The Maldives’s swaying palm trees and crystal lagoons have earned it the title of a paradise. But the archipelago has had its share of upheaval. A 2004 tsunami and a military coup brought political turmoil to this low-lying nation that is home to only a few million people. Visit Sultan Park and the National Museum (Chaandhanee Magu, Male) to get a sense of the country’s troubled past.
The country’s culture is rich and varied. Maldivians have built and preserved their unique cultural identity amidst the many influences of immigration, commerce, war and natural disasters.
There is a strong emphasis on family and community in the culture. Women play a very significant role in society and it is believed that the country was once a matriarchy. Women are prominent in the business sector and in government.
Maldivians have a deep connection to the sea, which has been their livelihood for centuries.

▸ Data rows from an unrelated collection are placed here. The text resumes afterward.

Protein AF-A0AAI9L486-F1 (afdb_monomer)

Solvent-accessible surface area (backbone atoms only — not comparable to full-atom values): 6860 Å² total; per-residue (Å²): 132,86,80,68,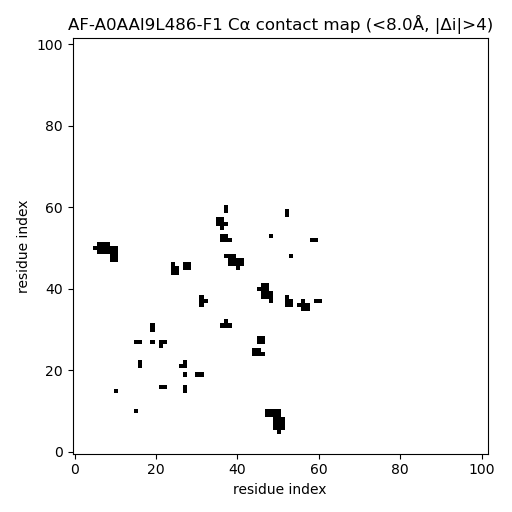72,64,49,77,38,67,55,50,75,66,55,51,26,66,76,62,73,37,91,48,39,72,57,40,45,49,51,36,54,74,72,48,32,60,64,45,76,44,98,88,51,39,68,42,42,31,47,43,35,61,78,35,24,74,81,64,48,75,69,73,71,70,75,70,82,76,86,68,80,84,66,72,78,76,73,64,79,88,70,93,70,90,79,84,86,76,92,80,88,78,91,79,81,88,82,83,91,130

Sequence (102 aa):
MEKSDSTMTLITDEEIIEITGSRYPSIQCKILQEYGVPFVRRRDGRPRTTWYNFNHPLSTRNKQLEPEPKWEPDFSCFDEPTSRTKSVQKKFNKNRKTDPNA

Foldseek 3Di:
DDPDPQQFDKDDLVNLCVVQVDPDQVSSVVSCVVVQQDFDQDPVSHTIDGNNSVVCSPVPPDPPPPPDPPPDDDPCVVPDPPDPDDDDDDDDDDDDDDDPDD

Organism: Pectobacterium carotovorum subsp. carotovorum (NCBI:txid555)

Mean predicted aligned error: 16.64 Å

InterPro domains:
  IPR025319 Domain of unknown function DUF4224 [PF13986] (10-53)

Structure (mmCIF, N/CA/C/O backbone):
data_AF-A0AAI9L486-F1
#
_entry.id   AF-A0AAI9L486-F1
#
loop_
_atom_site.group_PDB
_atom_site.id
_atom_site.type_symbol
_atom_site.label_atom_id
_atom_site.label_alt_id
_atom_site.label_comp_id
_atom_site.label_asym_id
_atom_site.label_entity_id
_atom_site.label_seq_id
_atom_site.pdbx_PDB_ins_code
_atom_site.Cartn_x
_atom_site.Cartn_y
_atom_site.Cartn_z
_atom_site.occupancy
_atom_site.B_iso_or_equiv
_atom_site.auth_seq_id
_atom_site.auth_comp_id
_atom_site.auth_asym_id
_atom_site.auth_atom_id
_atom_site.pdbx_PDB_model_num
ATOM 1 N N . MET A 1 1 ? 17.063 -24.660 5.153 1.00 47.16 1 MET A N 1
ATOM 2 C CA . MET A 1 1 ? 16.078 -23.623 5.512 1.00 47.16 1 MET A CA 1
ATOM 3 C C . MET A 1 1 ? 15.555 -23.067 4.200 1.00 47.16 1 MET A C 1
ATOM 5 O O . MET A 1 1 ? 16.242 -22.262 3.582 1.00 47.16 1 MET A O 1
ATOM 9 N N . GLU A 1 2 ? 14.454 -23.617 3.689 1.00 49.12 2 GLU A N 1
ATOM 10 C CA . GLU A 1 2 ? 13.838 -23.120 2.455 1.00 49.12 2 GLU A CA 1
ATOM 11 C C . GLU A 1 2 ? 13.481 -21.648 2.663 1.00 49.12 2 GLU A C 1
ATOM 13 O O . GLU A 1 2 ? 12.720 -21.307 3.567 1.00 49.12 2 GLU A O 1
ATOM 18 N N . LYS A 1 3 ? 14.088 -20.760 1.872 1.00 54.25 3 LYS A N 1
ATOM 19 C CA . LYS A 1 3 ? 13.619 -19.382 1.758 1.00 54.25 3 LYS A CA 1
ATOM 20 C C . LYS A 1 3 ? 12.369 -19.455 0.897 1.00 54.25 3 LYS A C 1
ATOM 22 O O . LYS A 1 3 ? 12.463 -19.396 -0.321 1.00 54.25 3 LYS A O 1
ATOM 27 N N . SER A 1 4 ? 11.231 -19.696 1.536 1.00 58.31 4 SER A N 1
ATOM 28 C CA . SER A 1 4 ? 9.932 -19.492 0.911 1.00 58.31 4 SER A CA 1
ATOM 29 C C . SER A 1 4 ? 9.889 -18.068 0.363 1.00 58.31 4 SER A C 1
ATOM 31 O O . SER A 1 4 ? 10.370 -17.143 1.021 1.00 58.31 4 SER A O 1
ATOM 33 N N . ASP A 1 5 ? 9.378 -17.911 -0.857 1.00 65.50 5 ASP A N 1
ATOM 34 C CA . ASP A 1 5 ? 9.311 -16.640 -1.577 1.00 65.50 5 ASP A CA 1
ATOM 35 C C . ASP A 1 5 ? 8.440 -15.628 -0.817 1.00 65.50 5 ASP A C 1
ATOM 37 O O . ASP A 1 5 ? 7.257 -15.429 -1.090 1.00 65.50 5 ASP A O 1
ATOM 41 N N . SER A 1 6 ? 9.050 -14.969 0.167 1.00 67.44 6 SER A N 1
ATOM 42 C CA . SER A 1 6 ? 8.448 -13.978 1.061 1.00 67.44 6 SER A CA 1
ATOM 43 C C . SER A 1 6 ? 7.914 -12.754 0.322 1.00 67.44 6 SER A C 1
ATOM 45 O O . SER A 1 6 ? 7.142 -11.973 0.873 1.00 67.44 6 SER A O 1
ATOM 47 N N . THR A 1 7 ? 8.285 -12.605 -0.946 1.00 69.25 7 THR A N 1
ATOM 48 C CA . THR A 1 7 ? 7.825 -11.542 -1.830 1.00 69.25 7 THR A CA 1
ATOM 49 C C . THR A 1 7 ? 6.323 -11.655 -2.108 1.00 69.25 7 THR A C 1
ATOM 51 O O . THR A 1 7 ? 5.633 -10.640 -2.084 1.00 69.25 7 THR A O 1
ATOM 54 N N . MET A 1 8 ? 5.771 -12.862 -2.275 1.00 81.00 8 MET A N 1
ATOM 55 C CA . MET A 1 8 ? 4.341 -13.054 -2.584 1.00 81.00 8 MET A CA 1
ATOM 56 C C . MET A 1 8 ? 3.450 -13.204 -1.345 1.00 81.00 8 MET A C 1
ATOM 58 O O . MET A 1 8 ? 2.230 -13.337 -1.464 1.00 81.00 8 MET A O 1
ATOM 62 N N . THR A 1 9 ? 4.031 -13.142 -0.148 1.00 89.69 9 THR A N 1
ATOM 63 C CA . THR A 1 9 ? 3.290 -13.240 1.110 1.00 89.69 9 THR A CA 1
ATOM 64 C C . THR A 1 9 ? 2.393 -12.016 1.319 1.00 89.69 9 THR A C 1
ATOM 66 O O . THR A 1 9 ? 2.796 -10.868 1.105 1.00 89.69 9 THR A O 1
ATOM 69 N N . LEU A 1 10 ? 1.149 -12.265 1.744 1.00 91.81 10 LEU A N 1
ATOM 70 C CA . LEU A 1 10 ? 0.216 -11.216 2.159 1.00 91.81 10 LEU A CA 1
ATOM 71 C C . LEU A 1 10 ? 0.715 -10.546 3.439 1.00 91.81 10 LEU A C 1
ATOM 73 O O . LEU A 1 10 ? 0.990 -11.240 4.414 1.00 91.81 10 LEU A O 1
ATOM 77 N N . ILE A 1 11 ? 0.718 -9.215 3.453 1.00 92.31 11 ILE A N 1
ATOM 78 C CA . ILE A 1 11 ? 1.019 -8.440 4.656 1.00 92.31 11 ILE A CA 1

Every island is surrounded by a coral reef and fishing has always played a vital role in the economy. Fishing boats can be seen cruising on the seas early in the morning looking for tuna. Once the catch is landed it is brought to the beach where locals gather and see the fresh catch. The fish is then cleaned and taken back to the house where it is cooked for dinner.
The cuisine is largely seafood-based and features a litany of fish dishes such as fried fish, fish curry, fish patties, fish balls, and fish soup. After your meal, enjoy a glass of coconut water, the traditional drink of choice.